Improving perfomance for a beginner

jpmorr · August 13, 2021, 4:59pm

I’ve recently started a side project at work to see if I can use julia to replace python for the majority of my data processing due to the possible gains in performance. Over the years the python code has become quite quick thanks to numpy and numba so I’ve been quite curious as to what julia could bring to the party.

So I’ve done a very basic inital port of the code to get some of the basic processes operational. These are proabably not very well wrtten julia code, but they are giving the correct results and already seem to be almost twice as quick as the python code. I’ll describe a few basic functions and hopefully someone can critique them and see if there’s some simple tweaks that could be made to make things quicker. Asking for guidance early on is usually a good way to ensure time is not wasted.

I’m reading my data from HDF5 file so I have a basic function that reads the required datasets:

function get_generic_property(filepath::String, property::String)
    fid = h5open(filepath, "r")
    timestep_key = keys(fid["Data"])[1]
    query = read(fid["Data"][timestep_key]["groupA"][property])
    close(fid)
    return query
end

So most of the functions have maybe several calls to get the raw data, depending on what’s being processed. Other’s just one, but I don’t thinks there’s any optimisation that can be done here as it’s just using HDF5.jl.

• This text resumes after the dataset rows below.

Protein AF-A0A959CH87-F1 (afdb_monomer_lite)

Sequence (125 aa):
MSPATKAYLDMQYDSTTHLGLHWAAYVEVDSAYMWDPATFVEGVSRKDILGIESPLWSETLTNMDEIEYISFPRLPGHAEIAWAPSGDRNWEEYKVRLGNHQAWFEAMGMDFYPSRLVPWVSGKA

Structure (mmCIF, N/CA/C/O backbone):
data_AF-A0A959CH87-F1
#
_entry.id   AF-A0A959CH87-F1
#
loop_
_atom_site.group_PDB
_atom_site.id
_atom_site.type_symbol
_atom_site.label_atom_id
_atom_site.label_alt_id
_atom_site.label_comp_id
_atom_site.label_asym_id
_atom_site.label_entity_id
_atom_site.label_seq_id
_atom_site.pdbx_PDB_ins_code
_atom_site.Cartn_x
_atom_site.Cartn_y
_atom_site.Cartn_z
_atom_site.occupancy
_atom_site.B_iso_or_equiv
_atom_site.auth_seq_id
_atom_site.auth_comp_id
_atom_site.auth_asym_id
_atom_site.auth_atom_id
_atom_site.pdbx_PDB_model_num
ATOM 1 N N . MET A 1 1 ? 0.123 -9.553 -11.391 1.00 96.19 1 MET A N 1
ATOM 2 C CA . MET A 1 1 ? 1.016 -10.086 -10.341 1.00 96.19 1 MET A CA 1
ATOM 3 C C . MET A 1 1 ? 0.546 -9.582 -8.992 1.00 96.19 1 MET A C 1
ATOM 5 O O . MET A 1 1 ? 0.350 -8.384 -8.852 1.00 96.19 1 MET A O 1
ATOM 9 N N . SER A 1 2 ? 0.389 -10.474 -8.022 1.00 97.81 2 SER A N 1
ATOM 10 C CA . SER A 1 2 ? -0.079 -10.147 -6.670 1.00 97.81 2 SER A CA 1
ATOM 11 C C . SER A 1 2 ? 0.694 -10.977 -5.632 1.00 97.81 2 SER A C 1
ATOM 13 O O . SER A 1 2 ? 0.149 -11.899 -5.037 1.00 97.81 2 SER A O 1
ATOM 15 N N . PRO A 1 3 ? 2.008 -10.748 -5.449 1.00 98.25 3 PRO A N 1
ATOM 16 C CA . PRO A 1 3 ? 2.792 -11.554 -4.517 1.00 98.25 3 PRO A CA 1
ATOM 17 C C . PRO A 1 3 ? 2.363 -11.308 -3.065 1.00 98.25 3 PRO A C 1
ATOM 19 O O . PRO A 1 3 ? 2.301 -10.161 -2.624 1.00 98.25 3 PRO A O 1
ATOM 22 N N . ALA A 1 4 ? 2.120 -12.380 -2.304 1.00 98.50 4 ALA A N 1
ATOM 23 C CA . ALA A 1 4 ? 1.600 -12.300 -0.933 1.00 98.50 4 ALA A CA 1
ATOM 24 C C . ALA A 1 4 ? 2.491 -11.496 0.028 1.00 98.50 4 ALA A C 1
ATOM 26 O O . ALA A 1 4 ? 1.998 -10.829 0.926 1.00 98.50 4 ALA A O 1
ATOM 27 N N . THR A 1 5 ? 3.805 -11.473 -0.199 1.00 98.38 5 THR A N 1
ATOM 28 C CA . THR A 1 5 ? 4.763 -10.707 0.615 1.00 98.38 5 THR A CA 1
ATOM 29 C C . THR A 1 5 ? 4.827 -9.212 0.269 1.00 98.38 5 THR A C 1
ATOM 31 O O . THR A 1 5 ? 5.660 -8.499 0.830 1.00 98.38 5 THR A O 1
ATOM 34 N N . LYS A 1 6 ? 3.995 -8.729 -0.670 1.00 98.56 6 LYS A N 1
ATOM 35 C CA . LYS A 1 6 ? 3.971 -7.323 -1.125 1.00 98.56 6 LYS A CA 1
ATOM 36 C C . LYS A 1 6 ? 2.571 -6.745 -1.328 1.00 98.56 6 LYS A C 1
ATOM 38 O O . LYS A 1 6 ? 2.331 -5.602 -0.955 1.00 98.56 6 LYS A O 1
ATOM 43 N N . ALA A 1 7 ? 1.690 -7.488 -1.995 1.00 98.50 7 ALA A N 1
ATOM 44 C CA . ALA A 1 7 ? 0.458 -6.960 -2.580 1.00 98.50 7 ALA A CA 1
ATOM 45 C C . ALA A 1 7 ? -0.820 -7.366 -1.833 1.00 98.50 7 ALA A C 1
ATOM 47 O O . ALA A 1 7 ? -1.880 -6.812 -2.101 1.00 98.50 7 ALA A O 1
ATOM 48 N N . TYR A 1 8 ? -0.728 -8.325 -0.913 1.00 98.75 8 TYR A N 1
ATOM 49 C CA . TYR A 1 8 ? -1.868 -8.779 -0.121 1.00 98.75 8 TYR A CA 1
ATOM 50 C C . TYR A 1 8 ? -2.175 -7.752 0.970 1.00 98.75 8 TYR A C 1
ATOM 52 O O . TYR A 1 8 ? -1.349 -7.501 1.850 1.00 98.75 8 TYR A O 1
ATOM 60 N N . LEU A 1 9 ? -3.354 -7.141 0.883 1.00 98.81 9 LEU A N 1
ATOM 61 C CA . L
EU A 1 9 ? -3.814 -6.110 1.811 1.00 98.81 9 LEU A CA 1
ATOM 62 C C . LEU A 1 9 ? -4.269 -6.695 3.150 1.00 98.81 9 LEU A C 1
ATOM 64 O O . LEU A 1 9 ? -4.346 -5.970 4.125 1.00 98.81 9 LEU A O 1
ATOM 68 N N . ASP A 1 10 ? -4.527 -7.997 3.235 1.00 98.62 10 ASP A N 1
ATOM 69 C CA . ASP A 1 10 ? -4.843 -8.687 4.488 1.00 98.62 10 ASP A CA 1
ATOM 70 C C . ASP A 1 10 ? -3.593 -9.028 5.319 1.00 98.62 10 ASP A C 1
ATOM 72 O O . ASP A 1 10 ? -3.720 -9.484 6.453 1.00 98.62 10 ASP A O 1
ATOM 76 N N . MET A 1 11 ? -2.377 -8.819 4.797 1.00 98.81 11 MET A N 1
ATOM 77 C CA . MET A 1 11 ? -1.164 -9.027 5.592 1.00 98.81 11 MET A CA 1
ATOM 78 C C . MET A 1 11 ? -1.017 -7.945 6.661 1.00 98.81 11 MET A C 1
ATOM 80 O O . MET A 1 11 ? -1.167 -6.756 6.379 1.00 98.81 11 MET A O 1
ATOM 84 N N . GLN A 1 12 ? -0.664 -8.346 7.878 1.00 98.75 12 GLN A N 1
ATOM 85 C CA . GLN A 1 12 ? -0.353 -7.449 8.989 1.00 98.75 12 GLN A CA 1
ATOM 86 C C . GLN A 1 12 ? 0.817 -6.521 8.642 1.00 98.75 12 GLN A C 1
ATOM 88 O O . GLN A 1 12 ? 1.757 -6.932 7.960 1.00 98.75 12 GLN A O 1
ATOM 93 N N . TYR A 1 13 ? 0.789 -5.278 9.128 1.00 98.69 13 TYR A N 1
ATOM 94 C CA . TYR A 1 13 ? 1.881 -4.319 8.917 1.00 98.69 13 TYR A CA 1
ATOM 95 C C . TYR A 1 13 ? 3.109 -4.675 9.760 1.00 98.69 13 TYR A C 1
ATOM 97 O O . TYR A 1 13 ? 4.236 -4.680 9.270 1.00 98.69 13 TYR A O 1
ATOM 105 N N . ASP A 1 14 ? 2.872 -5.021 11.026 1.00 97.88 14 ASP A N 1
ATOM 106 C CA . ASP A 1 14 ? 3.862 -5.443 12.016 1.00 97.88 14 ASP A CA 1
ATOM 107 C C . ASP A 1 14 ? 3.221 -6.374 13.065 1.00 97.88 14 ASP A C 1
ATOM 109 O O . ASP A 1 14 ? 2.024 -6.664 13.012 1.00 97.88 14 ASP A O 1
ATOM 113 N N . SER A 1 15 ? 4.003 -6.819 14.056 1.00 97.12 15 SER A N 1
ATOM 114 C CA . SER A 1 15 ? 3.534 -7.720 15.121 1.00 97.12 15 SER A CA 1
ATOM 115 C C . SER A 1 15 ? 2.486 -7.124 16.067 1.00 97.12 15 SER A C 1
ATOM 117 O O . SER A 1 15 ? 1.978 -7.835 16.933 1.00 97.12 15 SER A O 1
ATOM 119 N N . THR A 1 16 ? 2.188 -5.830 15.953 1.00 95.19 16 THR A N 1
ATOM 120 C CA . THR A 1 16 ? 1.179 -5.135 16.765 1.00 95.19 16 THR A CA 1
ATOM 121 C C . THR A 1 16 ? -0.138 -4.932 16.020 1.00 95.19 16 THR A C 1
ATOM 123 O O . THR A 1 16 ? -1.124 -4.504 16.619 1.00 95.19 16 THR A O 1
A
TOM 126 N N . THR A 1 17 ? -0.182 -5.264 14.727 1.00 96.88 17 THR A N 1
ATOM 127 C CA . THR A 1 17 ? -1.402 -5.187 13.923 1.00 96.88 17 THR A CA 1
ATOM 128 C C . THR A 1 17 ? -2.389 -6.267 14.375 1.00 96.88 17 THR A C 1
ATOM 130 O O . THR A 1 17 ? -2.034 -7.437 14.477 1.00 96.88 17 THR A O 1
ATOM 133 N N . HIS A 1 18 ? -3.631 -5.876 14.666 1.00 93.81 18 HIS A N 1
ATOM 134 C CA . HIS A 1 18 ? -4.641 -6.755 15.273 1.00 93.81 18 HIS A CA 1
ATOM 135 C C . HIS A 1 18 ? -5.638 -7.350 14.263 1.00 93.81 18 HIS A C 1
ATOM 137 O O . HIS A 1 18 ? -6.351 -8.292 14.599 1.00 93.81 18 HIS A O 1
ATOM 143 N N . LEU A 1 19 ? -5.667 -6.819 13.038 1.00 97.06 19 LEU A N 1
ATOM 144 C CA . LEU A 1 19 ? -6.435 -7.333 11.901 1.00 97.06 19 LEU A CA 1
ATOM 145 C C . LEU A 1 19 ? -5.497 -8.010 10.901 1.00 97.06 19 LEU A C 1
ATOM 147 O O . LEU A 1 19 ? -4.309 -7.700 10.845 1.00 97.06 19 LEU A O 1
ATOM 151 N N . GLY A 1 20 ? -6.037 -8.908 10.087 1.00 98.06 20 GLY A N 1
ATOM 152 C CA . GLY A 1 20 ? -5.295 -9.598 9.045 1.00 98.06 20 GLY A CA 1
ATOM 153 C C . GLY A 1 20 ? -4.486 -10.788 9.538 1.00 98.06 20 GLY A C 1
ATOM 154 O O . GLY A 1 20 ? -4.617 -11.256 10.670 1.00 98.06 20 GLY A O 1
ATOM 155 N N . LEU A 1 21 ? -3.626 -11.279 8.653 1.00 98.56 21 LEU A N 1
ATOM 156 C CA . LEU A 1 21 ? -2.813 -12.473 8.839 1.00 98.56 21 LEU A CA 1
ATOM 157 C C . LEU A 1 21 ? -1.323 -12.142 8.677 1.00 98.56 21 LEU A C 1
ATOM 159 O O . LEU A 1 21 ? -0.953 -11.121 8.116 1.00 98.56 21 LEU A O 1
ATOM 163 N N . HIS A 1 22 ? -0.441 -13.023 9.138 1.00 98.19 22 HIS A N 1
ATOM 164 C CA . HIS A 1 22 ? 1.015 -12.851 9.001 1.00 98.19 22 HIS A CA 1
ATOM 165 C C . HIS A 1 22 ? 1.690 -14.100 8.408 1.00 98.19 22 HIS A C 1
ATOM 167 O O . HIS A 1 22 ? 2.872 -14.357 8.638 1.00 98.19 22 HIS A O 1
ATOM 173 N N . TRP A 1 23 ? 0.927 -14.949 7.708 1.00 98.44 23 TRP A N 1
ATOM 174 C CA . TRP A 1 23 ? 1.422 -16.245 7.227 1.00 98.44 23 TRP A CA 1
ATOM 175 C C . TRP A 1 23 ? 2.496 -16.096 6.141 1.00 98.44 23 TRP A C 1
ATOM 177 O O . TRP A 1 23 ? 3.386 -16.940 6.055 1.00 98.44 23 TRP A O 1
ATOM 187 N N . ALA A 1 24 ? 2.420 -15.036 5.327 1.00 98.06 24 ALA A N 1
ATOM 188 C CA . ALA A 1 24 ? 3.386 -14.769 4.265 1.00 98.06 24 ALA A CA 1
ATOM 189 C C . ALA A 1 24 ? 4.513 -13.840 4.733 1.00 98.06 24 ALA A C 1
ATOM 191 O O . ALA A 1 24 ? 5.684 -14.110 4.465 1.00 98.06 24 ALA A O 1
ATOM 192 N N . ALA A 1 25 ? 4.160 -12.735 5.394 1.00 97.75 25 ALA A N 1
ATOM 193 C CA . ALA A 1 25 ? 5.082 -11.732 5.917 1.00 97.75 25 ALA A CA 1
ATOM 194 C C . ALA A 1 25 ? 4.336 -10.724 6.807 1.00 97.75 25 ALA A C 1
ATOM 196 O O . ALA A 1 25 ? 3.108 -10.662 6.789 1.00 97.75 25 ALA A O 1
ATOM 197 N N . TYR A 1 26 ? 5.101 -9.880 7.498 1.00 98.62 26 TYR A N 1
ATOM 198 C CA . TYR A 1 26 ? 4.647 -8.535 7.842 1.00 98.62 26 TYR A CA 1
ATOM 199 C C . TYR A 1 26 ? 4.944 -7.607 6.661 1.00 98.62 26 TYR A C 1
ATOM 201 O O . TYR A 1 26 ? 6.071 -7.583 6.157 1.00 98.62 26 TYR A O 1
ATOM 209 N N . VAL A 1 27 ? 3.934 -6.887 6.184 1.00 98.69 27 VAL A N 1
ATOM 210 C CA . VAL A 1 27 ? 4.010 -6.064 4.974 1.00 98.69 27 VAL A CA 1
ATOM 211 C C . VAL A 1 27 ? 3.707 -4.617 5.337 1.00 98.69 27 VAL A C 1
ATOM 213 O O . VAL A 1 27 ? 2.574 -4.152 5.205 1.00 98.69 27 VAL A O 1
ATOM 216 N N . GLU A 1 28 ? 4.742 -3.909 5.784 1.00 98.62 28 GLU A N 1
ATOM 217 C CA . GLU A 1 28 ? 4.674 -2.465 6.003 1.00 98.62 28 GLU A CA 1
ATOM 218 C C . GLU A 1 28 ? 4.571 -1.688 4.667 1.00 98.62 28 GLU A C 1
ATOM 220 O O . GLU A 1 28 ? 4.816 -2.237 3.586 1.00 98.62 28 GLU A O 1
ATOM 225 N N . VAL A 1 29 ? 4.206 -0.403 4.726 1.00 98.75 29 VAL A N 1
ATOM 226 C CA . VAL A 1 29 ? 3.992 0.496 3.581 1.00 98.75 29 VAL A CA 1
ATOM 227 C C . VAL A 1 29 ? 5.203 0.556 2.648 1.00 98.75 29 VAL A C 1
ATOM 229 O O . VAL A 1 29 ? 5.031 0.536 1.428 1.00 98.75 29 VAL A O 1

The first processing function is like this:

function normalize_by_row(arr)
    arr ./ sqrt.(sum(arr.^2, dims=2))
end

function getFabricTensor(filepath::String)
    cv1 = get_generic_property(filepath, "cvecs")
    norm_vec = normalize_by_row(cv1)
    tensor_prod = norm_vec' * norm_vec
   
    return tensor_prod / size(norm_vec)[1]
end

where cv1 is nx3 array of Float64 and n is typically in the region of 50-100K.

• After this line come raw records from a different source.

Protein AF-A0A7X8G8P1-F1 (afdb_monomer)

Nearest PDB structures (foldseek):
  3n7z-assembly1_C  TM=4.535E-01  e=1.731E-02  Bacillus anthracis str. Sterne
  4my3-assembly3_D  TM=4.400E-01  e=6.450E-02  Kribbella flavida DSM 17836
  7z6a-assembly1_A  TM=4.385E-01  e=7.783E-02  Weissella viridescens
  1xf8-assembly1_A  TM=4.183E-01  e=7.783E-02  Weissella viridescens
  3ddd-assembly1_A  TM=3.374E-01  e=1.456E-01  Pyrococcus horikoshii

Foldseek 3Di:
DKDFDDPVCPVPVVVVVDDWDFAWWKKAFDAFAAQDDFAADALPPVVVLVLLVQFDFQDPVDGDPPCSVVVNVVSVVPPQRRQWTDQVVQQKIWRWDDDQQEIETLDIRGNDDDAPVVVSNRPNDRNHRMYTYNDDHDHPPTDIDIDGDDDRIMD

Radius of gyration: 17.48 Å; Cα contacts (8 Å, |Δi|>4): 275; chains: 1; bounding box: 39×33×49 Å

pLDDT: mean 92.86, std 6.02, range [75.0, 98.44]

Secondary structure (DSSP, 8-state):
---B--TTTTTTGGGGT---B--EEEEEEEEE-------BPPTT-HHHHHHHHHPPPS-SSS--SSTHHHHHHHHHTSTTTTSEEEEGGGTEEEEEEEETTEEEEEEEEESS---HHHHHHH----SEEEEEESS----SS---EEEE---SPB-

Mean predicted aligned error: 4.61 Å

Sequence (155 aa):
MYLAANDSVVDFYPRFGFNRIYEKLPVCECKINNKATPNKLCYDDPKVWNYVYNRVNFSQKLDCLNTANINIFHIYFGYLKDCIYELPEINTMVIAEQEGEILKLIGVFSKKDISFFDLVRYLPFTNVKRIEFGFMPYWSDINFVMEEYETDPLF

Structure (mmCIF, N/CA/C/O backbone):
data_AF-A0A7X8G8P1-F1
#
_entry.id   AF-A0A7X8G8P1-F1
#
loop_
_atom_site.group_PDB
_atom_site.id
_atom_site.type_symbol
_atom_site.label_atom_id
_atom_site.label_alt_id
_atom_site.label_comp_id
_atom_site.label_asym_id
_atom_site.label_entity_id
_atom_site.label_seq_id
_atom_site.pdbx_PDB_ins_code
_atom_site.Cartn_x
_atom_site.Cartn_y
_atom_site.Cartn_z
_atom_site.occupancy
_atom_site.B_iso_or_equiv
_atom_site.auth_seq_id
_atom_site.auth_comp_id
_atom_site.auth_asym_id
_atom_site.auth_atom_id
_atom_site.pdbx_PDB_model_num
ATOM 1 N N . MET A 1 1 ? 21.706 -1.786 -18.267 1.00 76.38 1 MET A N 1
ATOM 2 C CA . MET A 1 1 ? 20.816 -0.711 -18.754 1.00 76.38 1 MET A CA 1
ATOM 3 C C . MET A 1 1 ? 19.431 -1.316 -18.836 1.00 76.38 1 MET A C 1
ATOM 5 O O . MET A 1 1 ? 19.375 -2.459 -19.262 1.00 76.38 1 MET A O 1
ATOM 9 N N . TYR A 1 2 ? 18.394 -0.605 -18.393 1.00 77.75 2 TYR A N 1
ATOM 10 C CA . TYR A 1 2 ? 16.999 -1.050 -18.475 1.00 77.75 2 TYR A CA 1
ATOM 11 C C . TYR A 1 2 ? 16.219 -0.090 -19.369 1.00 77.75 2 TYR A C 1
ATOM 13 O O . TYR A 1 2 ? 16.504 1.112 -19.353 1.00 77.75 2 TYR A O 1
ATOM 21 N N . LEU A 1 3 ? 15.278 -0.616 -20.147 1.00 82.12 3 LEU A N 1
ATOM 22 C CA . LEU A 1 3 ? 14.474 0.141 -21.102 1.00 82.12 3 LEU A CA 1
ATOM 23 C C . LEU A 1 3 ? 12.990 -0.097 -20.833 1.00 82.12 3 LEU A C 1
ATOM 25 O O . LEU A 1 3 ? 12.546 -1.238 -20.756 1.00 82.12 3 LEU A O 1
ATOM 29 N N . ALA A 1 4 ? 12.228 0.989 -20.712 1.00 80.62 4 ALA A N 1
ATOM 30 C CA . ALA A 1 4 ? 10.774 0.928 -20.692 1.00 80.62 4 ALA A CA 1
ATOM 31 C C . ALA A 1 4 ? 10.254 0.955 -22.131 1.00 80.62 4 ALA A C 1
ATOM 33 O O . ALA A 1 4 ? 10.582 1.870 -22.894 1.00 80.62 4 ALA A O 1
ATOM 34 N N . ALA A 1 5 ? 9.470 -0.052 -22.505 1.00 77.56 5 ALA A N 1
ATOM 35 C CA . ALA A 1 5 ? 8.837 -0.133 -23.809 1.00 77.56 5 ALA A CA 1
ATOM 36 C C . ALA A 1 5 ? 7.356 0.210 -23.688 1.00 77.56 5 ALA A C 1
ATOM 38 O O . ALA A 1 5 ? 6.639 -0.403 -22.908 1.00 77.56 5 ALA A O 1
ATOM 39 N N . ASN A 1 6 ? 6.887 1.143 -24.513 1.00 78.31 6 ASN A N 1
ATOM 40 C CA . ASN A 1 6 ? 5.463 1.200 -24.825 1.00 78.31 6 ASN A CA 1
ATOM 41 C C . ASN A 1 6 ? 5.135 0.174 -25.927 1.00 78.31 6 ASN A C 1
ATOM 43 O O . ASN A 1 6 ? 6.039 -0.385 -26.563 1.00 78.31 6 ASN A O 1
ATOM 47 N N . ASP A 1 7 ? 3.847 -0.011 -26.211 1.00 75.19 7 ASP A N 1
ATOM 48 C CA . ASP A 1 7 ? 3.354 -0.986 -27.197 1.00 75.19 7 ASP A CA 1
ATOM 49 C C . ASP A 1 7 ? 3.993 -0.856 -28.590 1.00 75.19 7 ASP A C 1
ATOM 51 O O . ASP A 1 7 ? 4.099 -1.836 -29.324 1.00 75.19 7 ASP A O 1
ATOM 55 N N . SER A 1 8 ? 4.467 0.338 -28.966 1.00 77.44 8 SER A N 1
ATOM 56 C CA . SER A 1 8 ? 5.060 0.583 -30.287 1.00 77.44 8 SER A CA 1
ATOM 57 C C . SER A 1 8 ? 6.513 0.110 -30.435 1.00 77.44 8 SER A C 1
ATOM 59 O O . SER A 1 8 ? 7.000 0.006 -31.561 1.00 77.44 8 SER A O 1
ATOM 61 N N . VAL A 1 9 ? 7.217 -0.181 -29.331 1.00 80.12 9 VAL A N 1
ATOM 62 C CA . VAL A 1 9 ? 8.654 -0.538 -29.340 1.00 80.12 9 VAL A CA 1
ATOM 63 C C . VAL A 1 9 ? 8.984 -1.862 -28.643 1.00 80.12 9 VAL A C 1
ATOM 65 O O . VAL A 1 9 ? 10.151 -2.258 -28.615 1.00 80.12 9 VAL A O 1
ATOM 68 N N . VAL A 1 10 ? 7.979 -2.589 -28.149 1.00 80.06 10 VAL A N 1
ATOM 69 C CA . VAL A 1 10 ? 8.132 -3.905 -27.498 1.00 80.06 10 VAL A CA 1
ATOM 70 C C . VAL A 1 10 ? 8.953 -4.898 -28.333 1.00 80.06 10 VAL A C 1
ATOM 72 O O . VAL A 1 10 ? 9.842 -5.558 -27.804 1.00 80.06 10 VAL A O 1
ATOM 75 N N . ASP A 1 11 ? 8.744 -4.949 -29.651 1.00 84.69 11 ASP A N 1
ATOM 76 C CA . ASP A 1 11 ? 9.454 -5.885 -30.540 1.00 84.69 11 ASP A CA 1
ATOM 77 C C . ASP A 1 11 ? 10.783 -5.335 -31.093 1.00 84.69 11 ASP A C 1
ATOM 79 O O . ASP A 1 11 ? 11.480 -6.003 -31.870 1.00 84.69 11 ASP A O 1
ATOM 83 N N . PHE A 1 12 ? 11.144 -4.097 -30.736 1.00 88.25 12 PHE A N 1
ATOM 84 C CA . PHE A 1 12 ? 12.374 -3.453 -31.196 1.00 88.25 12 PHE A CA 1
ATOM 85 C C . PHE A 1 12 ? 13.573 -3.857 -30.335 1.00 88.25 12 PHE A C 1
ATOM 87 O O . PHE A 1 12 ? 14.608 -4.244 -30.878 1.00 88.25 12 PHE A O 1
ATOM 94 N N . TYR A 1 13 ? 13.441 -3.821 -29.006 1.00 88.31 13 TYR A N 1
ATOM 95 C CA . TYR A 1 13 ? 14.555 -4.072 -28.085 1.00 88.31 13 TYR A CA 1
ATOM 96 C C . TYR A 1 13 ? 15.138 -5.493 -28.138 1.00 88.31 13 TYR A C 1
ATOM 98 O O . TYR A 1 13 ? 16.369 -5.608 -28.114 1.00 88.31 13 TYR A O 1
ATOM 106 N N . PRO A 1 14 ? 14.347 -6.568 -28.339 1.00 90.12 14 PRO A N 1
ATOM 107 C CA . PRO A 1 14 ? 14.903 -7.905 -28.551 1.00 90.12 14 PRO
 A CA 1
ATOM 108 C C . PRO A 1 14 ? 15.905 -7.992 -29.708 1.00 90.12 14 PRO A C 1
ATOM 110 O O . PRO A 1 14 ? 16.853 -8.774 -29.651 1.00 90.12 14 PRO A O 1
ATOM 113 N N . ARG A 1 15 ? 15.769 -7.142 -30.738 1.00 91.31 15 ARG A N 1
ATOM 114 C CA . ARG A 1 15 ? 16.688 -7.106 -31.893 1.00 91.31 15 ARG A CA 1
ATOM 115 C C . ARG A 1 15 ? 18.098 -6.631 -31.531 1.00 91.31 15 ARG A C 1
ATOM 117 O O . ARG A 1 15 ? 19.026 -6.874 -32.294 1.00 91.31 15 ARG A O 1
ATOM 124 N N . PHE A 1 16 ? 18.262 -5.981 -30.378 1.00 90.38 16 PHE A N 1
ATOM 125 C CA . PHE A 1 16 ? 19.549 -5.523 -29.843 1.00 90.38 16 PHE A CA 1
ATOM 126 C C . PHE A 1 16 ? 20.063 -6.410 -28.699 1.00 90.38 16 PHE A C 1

The second function is calculating some location indices and then looking up the correct result based on several datsets read from the HDF5 file:

function getlocIDs(filepath::String)
    # read data 
    indxs = get_generic_property(filepath, "loc_indx")
    type_elements, type_IDs = _gettypeData(filepath)
    
    # all types will have at least 1 element so generate a vector of one
    num_elems1 = ones(Int, size(indxs)[1])
    num_elems2 = ones(Int, size(indxs)[1])

    # update the number of elements by looping through Dict. 
    # I probably should include a check to see if the number of elements for the type is >1 before replacing
    for type in type_elements
        num_elems1[indxs[:, 1] .== type_elements.first] .= type_elements.second
        num_elems2[indxs[:, 3] .== type_elements.first] .= type_elements.second

    end

    # calculate correct index
    indexNumber1 = ((indxs[:, 2] - (indxs[:, 2] .% num_elems1)) .÷ num_elems1).+1
    indexNumber2 = ((indxs[:, 4] - (indxs[:, 4] .% num_elems2)) .÷ num_elems2).+1

    # add 1 to convert to julia indexing and extract correct ID
    ids1 = getindex.(Ref(type_IDs ), indexNumber1, indxs[:, 1].+1)
    ids2 = getindex.(Ref(type_IDs ), indexNumber2, indxs[:, 3].+1)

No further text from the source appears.